--- Description of the task ---
Among the lines below, keep only those from the one containing "ATOM 44 C C" through the one containing "ATOM 72 C C", and reproduce them exactly.

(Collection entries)
<<<<
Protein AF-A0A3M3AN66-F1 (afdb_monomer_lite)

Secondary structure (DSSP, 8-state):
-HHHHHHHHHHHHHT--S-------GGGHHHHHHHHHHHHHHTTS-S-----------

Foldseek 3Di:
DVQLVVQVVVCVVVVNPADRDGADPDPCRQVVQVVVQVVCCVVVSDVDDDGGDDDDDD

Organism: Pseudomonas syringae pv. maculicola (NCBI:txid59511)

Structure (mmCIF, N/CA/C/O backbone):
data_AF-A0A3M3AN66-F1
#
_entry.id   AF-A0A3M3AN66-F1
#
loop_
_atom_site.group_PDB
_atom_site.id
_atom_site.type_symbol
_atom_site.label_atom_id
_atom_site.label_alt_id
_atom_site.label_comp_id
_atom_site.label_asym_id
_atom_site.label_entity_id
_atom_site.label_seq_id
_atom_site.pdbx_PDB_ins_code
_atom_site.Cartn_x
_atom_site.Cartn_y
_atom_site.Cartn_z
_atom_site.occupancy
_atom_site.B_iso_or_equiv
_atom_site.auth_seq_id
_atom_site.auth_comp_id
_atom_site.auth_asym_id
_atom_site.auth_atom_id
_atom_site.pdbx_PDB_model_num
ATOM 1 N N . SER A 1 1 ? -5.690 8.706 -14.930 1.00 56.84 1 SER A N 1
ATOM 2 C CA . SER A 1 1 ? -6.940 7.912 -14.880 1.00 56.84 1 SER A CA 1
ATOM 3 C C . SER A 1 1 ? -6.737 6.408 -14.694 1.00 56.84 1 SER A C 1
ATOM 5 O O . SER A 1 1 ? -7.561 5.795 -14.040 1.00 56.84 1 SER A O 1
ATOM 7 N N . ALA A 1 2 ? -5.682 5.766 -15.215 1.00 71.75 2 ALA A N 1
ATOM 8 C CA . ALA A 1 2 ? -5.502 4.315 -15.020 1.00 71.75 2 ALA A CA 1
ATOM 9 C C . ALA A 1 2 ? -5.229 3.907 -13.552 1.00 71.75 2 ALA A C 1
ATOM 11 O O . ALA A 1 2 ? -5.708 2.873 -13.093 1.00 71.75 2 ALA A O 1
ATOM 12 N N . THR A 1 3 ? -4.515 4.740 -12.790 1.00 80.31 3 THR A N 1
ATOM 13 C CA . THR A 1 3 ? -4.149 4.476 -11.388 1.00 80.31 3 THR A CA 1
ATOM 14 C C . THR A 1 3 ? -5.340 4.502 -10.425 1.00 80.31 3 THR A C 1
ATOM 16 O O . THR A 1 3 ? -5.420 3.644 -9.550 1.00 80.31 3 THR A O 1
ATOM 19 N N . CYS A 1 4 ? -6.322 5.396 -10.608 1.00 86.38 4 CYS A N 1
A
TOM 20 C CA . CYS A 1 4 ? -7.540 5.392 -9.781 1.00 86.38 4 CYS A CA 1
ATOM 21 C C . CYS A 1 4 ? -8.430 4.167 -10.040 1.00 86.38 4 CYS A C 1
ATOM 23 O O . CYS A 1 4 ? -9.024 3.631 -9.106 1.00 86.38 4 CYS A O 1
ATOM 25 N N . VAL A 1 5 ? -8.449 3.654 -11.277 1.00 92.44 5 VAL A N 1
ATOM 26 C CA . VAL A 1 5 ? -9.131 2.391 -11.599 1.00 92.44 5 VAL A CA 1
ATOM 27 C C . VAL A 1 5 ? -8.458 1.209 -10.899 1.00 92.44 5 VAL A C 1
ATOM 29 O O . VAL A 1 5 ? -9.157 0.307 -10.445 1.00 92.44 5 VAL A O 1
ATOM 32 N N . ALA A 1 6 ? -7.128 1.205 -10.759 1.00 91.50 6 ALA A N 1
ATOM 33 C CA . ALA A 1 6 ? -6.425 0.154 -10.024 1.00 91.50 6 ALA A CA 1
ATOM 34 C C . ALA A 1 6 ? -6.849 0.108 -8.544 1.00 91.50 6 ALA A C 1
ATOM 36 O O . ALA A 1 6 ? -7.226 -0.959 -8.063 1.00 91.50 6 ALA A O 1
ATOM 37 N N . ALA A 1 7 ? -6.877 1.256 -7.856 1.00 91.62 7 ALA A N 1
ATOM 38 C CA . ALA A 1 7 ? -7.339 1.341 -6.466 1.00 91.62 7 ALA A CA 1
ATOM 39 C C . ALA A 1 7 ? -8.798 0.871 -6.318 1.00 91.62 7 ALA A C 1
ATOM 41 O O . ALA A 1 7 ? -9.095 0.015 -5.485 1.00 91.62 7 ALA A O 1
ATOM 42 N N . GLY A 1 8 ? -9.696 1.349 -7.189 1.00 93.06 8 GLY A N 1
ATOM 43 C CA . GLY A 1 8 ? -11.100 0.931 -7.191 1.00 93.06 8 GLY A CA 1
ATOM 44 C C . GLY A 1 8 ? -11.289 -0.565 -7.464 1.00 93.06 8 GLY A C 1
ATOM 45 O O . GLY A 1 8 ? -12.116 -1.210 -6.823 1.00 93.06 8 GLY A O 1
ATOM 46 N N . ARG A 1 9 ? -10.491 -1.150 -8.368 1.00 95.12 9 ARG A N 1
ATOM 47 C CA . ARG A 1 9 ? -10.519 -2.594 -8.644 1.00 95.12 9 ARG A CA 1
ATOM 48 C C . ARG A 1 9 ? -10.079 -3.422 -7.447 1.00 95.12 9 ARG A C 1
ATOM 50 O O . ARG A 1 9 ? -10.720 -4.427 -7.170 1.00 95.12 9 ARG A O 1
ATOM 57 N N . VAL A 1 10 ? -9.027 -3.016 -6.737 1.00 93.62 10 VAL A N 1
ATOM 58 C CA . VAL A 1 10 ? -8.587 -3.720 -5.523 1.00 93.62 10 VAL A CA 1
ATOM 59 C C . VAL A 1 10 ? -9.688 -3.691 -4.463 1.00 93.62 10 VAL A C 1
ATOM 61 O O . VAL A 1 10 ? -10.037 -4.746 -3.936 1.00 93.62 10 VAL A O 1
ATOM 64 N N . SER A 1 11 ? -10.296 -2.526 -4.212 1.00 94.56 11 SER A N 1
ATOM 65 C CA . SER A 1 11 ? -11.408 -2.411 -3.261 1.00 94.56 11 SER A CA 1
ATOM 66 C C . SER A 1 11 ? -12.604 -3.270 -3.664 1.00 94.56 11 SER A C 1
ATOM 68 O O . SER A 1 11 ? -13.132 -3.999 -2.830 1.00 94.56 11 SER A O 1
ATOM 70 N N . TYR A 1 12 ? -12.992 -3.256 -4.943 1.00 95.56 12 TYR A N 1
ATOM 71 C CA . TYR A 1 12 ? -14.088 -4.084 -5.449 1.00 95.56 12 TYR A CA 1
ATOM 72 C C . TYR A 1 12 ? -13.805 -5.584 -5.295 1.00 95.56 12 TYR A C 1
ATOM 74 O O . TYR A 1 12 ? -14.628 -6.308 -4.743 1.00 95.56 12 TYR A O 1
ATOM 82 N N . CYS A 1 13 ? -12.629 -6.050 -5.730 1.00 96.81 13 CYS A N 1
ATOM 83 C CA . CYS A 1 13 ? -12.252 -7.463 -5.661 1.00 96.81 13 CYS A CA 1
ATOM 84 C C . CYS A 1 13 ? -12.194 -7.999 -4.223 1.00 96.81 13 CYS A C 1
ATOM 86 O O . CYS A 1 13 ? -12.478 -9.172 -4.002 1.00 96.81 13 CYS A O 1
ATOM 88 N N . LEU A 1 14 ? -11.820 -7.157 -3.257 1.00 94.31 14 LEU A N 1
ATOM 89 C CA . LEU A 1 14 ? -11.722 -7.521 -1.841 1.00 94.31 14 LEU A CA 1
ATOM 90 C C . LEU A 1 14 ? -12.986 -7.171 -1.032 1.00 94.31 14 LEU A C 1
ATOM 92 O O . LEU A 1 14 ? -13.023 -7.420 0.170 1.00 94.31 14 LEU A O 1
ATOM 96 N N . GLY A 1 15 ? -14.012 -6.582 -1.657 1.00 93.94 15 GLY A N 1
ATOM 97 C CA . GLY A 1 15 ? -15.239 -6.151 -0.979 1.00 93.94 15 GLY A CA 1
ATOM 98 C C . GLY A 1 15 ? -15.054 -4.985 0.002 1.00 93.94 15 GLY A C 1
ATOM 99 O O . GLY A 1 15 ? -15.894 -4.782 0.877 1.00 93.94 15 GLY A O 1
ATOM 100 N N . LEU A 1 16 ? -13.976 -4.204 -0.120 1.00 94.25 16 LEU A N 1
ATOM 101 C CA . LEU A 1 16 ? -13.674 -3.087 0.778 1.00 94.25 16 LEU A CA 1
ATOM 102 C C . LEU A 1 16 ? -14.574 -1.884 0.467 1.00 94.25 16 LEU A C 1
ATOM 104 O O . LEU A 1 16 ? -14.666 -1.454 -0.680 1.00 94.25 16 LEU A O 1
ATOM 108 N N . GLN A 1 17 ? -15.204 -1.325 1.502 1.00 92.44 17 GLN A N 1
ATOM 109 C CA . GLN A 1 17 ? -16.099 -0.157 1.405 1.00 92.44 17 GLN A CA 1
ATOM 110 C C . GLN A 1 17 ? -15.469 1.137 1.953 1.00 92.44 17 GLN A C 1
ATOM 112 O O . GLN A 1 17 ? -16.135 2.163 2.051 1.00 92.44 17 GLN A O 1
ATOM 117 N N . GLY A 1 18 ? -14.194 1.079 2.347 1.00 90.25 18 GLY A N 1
>>>>
--- Finished task ---
ATOM 44 C C . GLY A 1 8 ? -11.289 -0.565 -7.464 1.00 93.06 8 GLY A C 1
ATOM 45 O O . GLY A 1 8 ? -12.116 -1.210 -6.823 1.00 93.06 8 GLY A O 1
ATOM 46 N N . ARG A 1 9 ? -10.491 -1.150 -8.368 1.00 95.12 9 ARG A N 1
ATOM 47 C CA . ARG A 1 9 ? -10.519 -2.594 -8.644 1.00 95.12 9 ARG A CA 1
ATOM 48 C C . ARG A 1 9 ? -10.079 -3.422 -7.447 1.00 95.12 9 ARG A C 1
ATOM 50 O O . ARG A 1 9 ? -10.720 -4.427 -7.170 1.00 95.12 9 ARG A O 1
ATOM 57 N N . VAL A 1 10 ? -9.027 -3.016 -6.737 1.00 93.62 10 VAL A N 1
ATOM 58 C CA . VAL A 1 10 ? -8.587 -3.720 -5.523 1.00 93.62 10 VAL A CA 1
ATOM 59 C C . VAL A 1 10 ? -9.688 -3.691 -4.463 1.00 93.62 10 VAL A C 1
ATOM 61 O O . VAL A 1 10 ? -10.037 -4.746 -3.936 1.00 93.62 10 VAL A O 1
ATOM 64 N N . SER A 1 11 ? -10.296 -2.526 -4.212 1.00 94.56 11 SER A N 1
ATOM 65 C CA . SER A 1 11 ? -11.408 -2.411 -3.261 1.00 94.56 11 SER A CA 1
ATOM 66 C C . SER A 1 11 ? -12.604 -3.270 -3.664 1.00 94.56 11 SER A C 1
ATOM 68 O O . SER A 1 11 ? -13.132 -3.999 -2.830 1.00 94.56 11 SER A O 1
ATOM 70 N N . TYR A 1 12 ? -12.992 -3.256 -4.943 1.00 95.56 12 TYR A N 1
ATOM 71 C CA . TYR A 1 12 ? -14.088 -4.084 -5.449 1.00 95.56 12 TYR A CA 1
ATOM 72 C C . TYR A 1 12 ? -13.805 -5.584 -5.295 1.00 95.56 12 TYR A C 1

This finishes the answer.